Nul besoin de créer son magasin, d'en payer le loyer, de
recruter du personnel, de faire toutes les démarches de création,
administratives, déclaratives, fastidieuses.....
Il n'est pas non plus
forcement nécessaire de se constituer un stock important, juste ce
qu'il faut pour faire la démonstration dans de bonnes conditions.
La majorité des sociétés de distribution fournissent des kits de
matériel de commercialisation à des coûts moins élevés que le
coût de production.
Des frais de démarrage peu élevés, des
formations simples, un matériel de promotion adapté qui sont
proposés, attirent aussi des arrondisseurs de fin de mois qui
veulent juste mettre un peu de beurre dans leurs épinards…
La
vente directe est aussi synonyme de liberté du travail, à temps
plein ou partiel. Il faut donc être capable de s'organiser, de -
quand même - définir ses plages d'activités.
A la disposition du
client, ces vendeurs sont bien souvent amenés à travailler le
soir, le week-end.
Indépendant, le vendeur de vente directe ne
dépend d'aucune hiérarchie. Il doit donc se motiver tout seul.

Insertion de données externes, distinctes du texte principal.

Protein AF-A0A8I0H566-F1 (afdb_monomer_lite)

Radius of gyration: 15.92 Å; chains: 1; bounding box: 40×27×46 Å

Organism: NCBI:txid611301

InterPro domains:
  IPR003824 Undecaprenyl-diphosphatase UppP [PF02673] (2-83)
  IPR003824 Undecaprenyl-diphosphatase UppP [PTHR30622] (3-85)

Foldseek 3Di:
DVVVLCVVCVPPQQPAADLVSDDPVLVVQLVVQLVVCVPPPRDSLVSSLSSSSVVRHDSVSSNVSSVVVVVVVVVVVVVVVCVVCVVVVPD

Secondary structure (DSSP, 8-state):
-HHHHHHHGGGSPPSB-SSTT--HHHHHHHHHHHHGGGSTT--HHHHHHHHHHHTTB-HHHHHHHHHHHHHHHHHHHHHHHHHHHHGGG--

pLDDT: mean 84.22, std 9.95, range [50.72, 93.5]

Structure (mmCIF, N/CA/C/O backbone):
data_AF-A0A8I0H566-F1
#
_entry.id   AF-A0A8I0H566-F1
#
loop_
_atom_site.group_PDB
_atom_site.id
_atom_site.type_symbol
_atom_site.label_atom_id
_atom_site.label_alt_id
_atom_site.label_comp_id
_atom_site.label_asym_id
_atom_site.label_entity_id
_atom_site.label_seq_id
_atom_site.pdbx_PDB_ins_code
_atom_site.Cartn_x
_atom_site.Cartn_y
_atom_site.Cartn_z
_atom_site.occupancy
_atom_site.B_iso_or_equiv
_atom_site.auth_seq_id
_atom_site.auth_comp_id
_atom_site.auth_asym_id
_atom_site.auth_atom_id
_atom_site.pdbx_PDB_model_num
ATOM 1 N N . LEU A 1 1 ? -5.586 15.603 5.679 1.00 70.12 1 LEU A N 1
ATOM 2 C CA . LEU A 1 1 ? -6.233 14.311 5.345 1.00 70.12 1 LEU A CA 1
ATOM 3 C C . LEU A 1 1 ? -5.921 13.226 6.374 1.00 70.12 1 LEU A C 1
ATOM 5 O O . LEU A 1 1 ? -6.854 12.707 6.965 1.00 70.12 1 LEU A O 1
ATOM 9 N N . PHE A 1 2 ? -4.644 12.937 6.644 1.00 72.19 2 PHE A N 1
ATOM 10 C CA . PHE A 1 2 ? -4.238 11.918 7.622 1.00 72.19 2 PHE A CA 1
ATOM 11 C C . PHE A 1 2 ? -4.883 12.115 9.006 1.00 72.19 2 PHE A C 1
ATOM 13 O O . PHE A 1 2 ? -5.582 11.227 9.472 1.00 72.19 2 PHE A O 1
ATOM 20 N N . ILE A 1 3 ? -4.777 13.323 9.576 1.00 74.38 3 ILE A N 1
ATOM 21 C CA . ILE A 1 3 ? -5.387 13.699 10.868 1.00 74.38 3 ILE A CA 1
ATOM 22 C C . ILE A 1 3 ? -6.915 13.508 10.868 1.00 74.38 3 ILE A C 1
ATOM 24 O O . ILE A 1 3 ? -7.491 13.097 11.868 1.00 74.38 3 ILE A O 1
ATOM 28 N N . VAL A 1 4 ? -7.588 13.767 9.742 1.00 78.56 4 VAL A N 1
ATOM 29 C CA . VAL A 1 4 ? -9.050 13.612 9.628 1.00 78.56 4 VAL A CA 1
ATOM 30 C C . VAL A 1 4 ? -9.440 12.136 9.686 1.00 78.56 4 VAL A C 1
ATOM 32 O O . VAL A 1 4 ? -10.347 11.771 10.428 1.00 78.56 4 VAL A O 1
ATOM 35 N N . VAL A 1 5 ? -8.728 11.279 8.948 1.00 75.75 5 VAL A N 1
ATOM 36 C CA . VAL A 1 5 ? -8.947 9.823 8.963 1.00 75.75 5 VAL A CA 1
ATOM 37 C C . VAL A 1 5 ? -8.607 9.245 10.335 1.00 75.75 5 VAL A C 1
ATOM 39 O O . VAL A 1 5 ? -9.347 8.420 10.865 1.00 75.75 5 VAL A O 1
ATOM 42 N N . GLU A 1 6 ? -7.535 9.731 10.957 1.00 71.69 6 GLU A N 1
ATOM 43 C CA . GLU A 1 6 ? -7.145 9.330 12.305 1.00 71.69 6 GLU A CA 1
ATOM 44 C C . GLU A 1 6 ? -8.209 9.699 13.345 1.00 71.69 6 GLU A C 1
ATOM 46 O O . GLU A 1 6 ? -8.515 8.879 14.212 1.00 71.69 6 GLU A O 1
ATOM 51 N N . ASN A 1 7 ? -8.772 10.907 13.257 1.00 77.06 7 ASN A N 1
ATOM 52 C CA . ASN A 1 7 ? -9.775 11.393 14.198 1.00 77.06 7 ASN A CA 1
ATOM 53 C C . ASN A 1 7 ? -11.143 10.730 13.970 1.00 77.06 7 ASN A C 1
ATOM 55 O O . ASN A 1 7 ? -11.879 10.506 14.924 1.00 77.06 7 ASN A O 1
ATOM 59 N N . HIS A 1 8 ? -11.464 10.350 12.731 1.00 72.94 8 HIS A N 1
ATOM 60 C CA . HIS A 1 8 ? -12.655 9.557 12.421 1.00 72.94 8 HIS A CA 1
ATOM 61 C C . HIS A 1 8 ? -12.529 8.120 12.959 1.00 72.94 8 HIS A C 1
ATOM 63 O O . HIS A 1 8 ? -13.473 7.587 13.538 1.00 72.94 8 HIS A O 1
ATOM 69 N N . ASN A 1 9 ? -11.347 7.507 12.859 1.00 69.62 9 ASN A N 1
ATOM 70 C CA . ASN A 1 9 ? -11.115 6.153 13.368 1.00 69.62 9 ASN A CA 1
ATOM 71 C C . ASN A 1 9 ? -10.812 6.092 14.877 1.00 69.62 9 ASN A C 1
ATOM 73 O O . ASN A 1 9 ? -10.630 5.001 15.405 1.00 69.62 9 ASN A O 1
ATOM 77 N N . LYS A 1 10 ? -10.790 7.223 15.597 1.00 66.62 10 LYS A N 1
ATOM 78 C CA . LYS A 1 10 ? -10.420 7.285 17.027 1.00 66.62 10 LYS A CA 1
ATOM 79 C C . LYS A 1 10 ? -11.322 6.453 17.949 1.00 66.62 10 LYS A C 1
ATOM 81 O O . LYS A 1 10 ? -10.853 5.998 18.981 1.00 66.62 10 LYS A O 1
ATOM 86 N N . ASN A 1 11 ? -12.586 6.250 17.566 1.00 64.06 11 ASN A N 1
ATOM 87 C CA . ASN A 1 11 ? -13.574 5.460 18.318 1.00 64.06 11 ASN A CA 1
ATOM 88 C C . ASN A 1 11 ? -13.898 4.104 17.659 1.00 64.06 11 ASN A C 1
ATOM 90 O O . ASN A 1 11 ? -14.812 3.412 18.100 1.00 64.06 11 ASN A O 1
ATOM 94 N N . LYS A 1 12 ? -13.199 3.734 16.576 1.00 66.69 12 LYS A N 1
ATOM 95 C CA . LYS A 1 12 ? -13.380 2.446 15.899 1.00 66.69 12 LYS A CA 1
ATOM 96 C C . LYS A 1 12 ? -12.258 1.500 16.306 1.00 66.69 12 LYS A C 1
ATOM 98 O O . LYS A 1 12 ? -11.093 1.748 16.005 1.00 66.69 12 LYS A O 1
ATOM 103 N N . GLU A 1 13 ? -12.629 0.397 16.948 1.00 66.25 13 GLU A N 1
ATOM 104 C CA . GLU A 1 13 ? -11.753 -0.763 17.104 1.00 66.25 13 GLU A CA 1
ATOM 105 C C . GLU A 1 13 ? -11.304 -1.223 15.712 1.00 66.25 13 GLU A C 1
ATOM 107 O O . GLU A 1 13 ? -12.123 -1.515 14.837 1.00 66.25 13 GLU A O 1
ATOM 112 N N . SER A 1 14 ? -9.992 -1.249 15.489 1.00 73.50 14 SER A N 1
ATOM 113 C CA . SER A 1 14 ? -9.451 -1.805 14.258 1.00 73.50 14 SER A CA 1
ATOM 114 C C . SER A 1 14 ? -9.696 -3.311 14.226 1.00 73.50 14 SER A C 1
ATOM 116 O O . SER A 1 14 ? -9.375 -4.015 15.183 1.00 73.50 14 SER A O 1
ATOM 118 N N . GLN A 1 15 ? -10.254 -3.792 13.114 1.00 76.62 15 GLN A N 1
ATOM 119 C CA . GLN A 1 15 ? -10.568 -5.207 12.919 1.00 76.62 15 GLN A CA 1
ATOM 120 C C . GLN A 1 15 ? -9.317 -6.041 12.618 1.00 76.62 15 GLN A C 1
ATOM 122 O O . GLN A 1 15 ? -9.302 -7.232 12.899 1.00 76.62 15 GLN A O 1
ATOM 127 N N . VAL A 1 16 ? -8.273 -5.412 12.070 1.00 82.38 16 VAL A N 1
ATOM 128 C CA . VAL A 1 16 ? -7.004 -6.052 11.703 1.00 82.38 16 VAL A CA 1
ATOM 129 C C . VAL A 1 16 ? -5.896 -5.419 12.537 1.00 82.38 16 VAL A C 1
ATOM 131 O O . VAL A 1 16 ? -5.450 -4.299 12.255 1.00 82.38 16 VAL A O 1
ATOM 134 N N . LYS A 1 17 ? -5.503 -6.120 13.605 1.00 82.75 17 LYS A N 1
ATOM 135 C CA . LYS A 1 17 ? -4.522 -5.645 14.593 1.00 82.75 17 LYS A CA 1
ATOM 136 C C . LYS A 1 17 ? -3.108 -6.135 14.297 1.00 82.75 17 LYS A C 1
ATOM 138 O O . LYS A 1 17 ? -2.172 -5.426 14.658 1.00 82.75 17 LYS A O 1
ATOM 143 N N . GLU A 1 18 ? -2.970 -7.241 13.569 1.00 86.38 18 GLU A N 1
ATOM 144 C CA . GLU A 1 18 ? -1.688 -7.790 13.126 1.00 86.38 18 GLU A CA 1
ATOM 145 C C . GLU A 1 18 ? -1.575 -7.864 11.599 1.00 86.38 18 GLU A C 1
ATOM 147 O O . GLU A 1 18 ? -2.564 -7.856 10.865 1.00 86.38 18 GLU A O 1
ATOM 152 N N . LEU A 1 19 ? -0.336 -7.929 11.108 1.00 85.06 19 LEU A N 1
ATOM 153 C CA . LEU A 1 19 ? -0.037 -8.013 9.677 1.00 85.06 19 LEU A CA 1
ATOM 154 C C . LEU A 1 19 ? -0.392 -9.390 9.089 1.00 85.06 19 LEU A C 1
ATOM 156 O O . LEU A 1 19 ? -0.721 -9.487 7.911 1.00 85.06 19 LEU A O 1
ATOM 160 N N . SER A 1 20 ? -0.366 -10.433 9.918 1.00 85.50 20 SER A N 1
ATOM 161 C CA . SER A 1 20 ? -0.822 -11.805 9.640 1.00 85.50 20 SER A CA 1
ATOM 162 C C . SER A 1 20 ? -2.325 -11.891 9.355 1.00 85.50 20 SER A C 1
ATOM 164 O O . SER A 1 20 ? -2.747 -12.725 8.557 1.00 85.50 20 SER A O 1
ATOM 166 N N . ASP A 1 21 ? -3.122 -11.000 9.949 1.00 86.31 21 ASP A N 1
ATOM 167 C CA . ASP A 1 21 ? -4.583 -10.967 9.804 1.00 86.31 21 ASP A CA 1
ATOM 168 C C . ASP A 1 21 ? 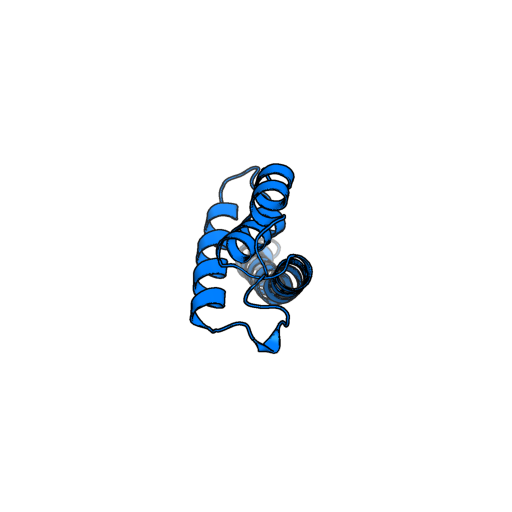-5.043 -10.265 8.510 1.00 86.31 21 ASP A C 1
ATOM 170 O O . ASP A 1 21 ? -6.238 -10.215 8.191 1.00 86.31 21 ASP A O 1
ATOM 174 N N . LEU A 1 22 ? -4.110 -9.703 7.730 1.00 87.44 22 LEU A N 1
ATOM 175 C CA . LEU A 1 22 ? -4.422 -9.074 6.450 1.00 87.44 22 LEU A CA 1
ATOM 176 C C . LEU A 1 22 ? -4.893 -10.113 5.434 1.00 87.44 22 LEU A C 1
ATOM 178 O O . LEU A 1 22 ? -4.124 -10.877 4.856 1.00 87.44 22 LEU A O 1
ATOM 182 N N . THR A 1 23 ? -6.184 -10.068 5.123 1.00 89.94 23 THR A N 1
ATOM 183 C CA . THR A 1 23 ? -6.739 -10.861 4.027 1.00 89.94 23 THR A CA 1
ATOM 184 C C . THR A 1 23 ? -6.246 -10.334 2.676 1.00 89.94 23 THR A C 1
ATOM 186 O O . THR A 1 23 ? -6.220 -9.122 2.445 1.00 89.94 23 THR A O 1
ATOM 189 N N . TYR A 1 24 ? -5.982 -11.230 1.718 1.00 89.81 24 TYR A N 1
ATOM 190 C CA . TYR A 1 24 ? -5.602 -10.873 0.341 1.00 89.81 24 TYR A CA 1
ATOM 191 C C . TYR A 1 24 ? -6.549 -9.866 -0.328 1.00 89.81 24 TYR A C 1
ATOM 193 O O . TYR A 1 24 ? -6.112 -9.010 -1.094 1.00 89.81 24 TYR A O 1
ATOM 201 N N . LYS A 1 25 ? -7.846 -9.922 -0.004 1.00 90.50 25 LYS A N 1
ATOM 202 C CA . LYS A 1 25 ? -8.841 -8.952 -0.475 1.00 90.50 25 LYS A CA 1
ATOM 203 C C . LYS A 1 25 ? -8.511 -7.525 -0.023 1.00 90.50 25 LYS A C 1
ATOM 205 O O . LYS A 1 25 ? -8.564 -6.610 -0.838 1.00 90.50 25 LYS A O 1
ATOM 210 N N . ILE A 1 26 ? -8.151 -7.336 1.248 1.00 89.81 26 ILE A N 1
ATOM 211 C CA . ILE A 1 26 ? -7.751 -6.028 1.788 1.00 89.81 26 ILE A CA 1
ATOM 212 C C . ILE A 1 26 ? -6.443 -5.587 1.127 1.00 89.81 26 ILE A C 1
ATOM 214 O O . ILE A 1 26 ? -6.369 -4.468 0.629 1.00 89.81 26 ILE A O 1
ATOM 218 N N . ALA A 1 27 ? -5.455 -6.483 1.035 1.00 90.69 27 ALA A N 1
ATOM 219 C CA . ALA A 1 27 ? -4.168 -6.206 0.395 1.00 90.69 27 ALA A CA 1
ATOM 220 C C . ALA A 1 27 ? -4.320 -5.700 -1.054 1.00 90.69 27 ALA A C 1
ATOM 222 O O . ALA A 1 27 ? -3.691 -4.710 -1.438 1.00 90.69 27 ALA A O 1
ATOM 223 N N . LEU A 1 28 ? -5.206 -6.327 -1.837 1.00 92.00 28 LEU A N 1
ATOM 224 C CA . LEU A 1 28 ? -5.495 -5.930 -3.216 1.00 92.00 28 LEU A CA 1
ATOM 225 C C . LEU A 1 28 ? -6.149 -4.546 -3.285 1.00 92.00 28 LEU A C 1
ATOM 227 O O . LEU A 1 28 ? -5.733 -3.713 -4.089 1.00 92.00 28 LEU A O 1
ATOM 231 N N . ILE A 1 29 ? -7.119 -4.266 -2.411 1.00 92.12 29 ILE A N 1
ATOM 232 C CA . ILE A 1 29 ? -7.774 -2.953 -2.368 1.00 92.12 29 ILE A CA 1
ATOM 233 C C . ILE A 1 29 ? -6.773 -1.864 -1.950 1.00 92.12 29 ILE A C 1
ATOM 235 O O . ILE A 1 29 ? -6.760 -0.796 -2.560 1.00 92.12 29 ILE A O 1
ATOM 239 N N . ILE A 1 30 ? -5.878 -2.125 -0.987 1.00 92.19 30 ILE A N 1
ATOM 240 C CA . ILE A 1 30 ? -4.791 -1.190 -0.639 1.00 92.19 30 ILE A CA 1
ATOM 241 C C . ILE A 1 30 ? -3.893 -0.930 -1.860 1.00 92.19 30 ILE A C 1
ATOM 243 O O . ILE A 1 30 ? -3.495 0.209 -2.104 1.00 92.19 30 ILE A O 1
ATOM 247 N N . GLY A 1 31 ? -3.621 -1.956 -2.671 1.00 90.38 31 GLY A N 1
ATOM 248 C CA . GLY A 1 31 ? -2.929 -1.813 -3.954 1.00 90.38 31 GLY A CA 1
ATOM 249 C C . GLY A 1 31 ? -3.655 -0.874 -4.924 1.00 90.38 31 GLY A C 1
ATOM 250 O O . GLY A 1 31 ? -3.016 -0.020 -5.536 1.00 90.38 31 GLY A O 1
ATOM 251 N N . CYS A 1 32 ? -4.986 -0.947 -5.011 1.00 91.12 32 CYS A N 1
ATOM 252 C CA . CYS A 1 32 ? -5.783 0.008 -5.787 1.00 91.12 32 CYS A CA 1
ATOM 253 C C . CYS A 1 32 ? -5.643 1.443 -5.252 1.00 91.12 32 CYS A C 1
ATOM 255 O O . CYS A 1 32 ? -5.475 2.372 -6.041 1.00 91.12 32 CYS A O 1
ATOM 257 N N . PHE A 1 33 ? -5.631 1.637 -3.928 1.00 90.50 33 PHE A N 1
ATOM 258 C CA . PHE A 1 33 ? -5.341 2.948 -3.330 1.00 90.50 33 PHE A CA 1
ATOM 259 C C . PHE A 1 33 ? -3.931 3.443 -3.671 1.00 90.50 33 PHE A C 1
ATOM 261 O O . PHE A 1 33 ? -3.740 4.639 -3.878 1.00 90.50 33 PHE A O 1
ATOM 268 N N . GLN A 1 34 ? -2.947 2.549 -3.800 1.00 90.12 34 GLN A N 1
ATOM 269 C CA . GLN A 1 34 ? -1.594 2.923 -4.217 1.00 90.12 34 GLN A CA 1
ATOM 270 C C . GLN A 1 34 ? -1.554 3.502 -5.639 1.00 90.12 34 GLN A C 1
ATOM 272 O O . GLN A 1 34 ? -0.730 4.370 -5.913 1.00 90.12 34 GLN A O 1
ATOM 277 N N . VAL A 1 35 ? -2.446 3.077 -6.540 1.00 90.00 35 VAL A N 1
ATOM 278 C CA . VAL A 1 35 ? -2.531 3.633 -7.905 1.00 90.00 35 VAL A CA 1
ATOM 279 C C . VAL A 1 35 ? -2.904 5.118 -7.876 1.00 90.00 35 VAL A C 1
ATOM 281 O O . VAL A 1 35 ? -2.408 5.889 -8.694 1.00 90.00 35 VAL A O 1
ATOM 284 N N . LEU A 1 36 ? -3.684 5.561 -6.884 1.00 86.62 36 LEU A N 1
ATOM 285 C CA . LEU A 1 36 ? -4.000 6.983 -6.693 1.00 86.62 36 LEU A CA 1
ATOM 286 C C . LEU A 1 36 ? -2.743 7.824 -6.414 1.00 86.62 36 LEU A C 1
ATOM 288 O O . LEU A 1 36 ? -2.725 9.018 -6.698 1.00 86.62 36 LEU A O 1
ATOM 292 N N . ALA A 1 37 ? -1.664 7.207 -5.923 1.00 86.44 37 ALA A N 1
ATOM 293 C CA . ALA A 1 37 ? -0.388 7.882 -5.718 1.00 86.44 37 ALA A CA 1
ATOM 294 C C . ALA A 1 37 ? 0.396 8.169 -7.007 1.00 86.44 37 ALA A C 1
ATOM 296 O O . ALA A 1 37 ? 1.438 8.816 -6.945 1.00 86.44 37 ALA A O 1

Donc, la plupart des sociétés de vente directe encadrent leur
force de vente, proposant des programmes de formation
professionnelle, un suivi personnalisé, des réunions de vente et
des stages de formation. Ceci afin d'éviter que les vendeurs
commercialisent les produits d'une manière contraire à la
déontologie professionnelle.
Une étude récente montre que la moyenne en heures par semaine
est entre 10 à 15 heures, les plus performant travaillant 40 heures
par semaine.
La plupart des créateurs d'entreprise
sous une forme traditionnelle, sont motivés, ils doivent
être multi-polyvalents, se former, apprendre en tâtonnant,
supporter le poids de leurs erreurs, faire face à des échéances,
des factures à payer auprès de leurs fournisseurs, des factures à
encaisser auprès de leurs clients, faire face aux impayés,
discuter avec le banquier, en bref, se débrouiller tout seul. A
contrario, les vendeurs directs sont tout aussi motivés, mais ils
peuvent bénéficier
de formations, de suivis, d'aides organisés par les sociétés de
distribution. Il leur est proposé un modèle
établi de gestion de leur entreprise et disposent d'un
interlocuteur privilégié, disponible pour les aider, les
renseigner et aussi les écouter dans leurs difficultés.
En vente
directe à niveau unique, les vendeurs sont encadrés par un
collaborateur de la société.
En vente à niveaux multiples, les
vendeurs sont recrutés par un parrain, qui perçoit une commission
sur les ventes réalisées par ses recrues et qui est directement
impliqué pour les encadrer, les motiver et les former correctement.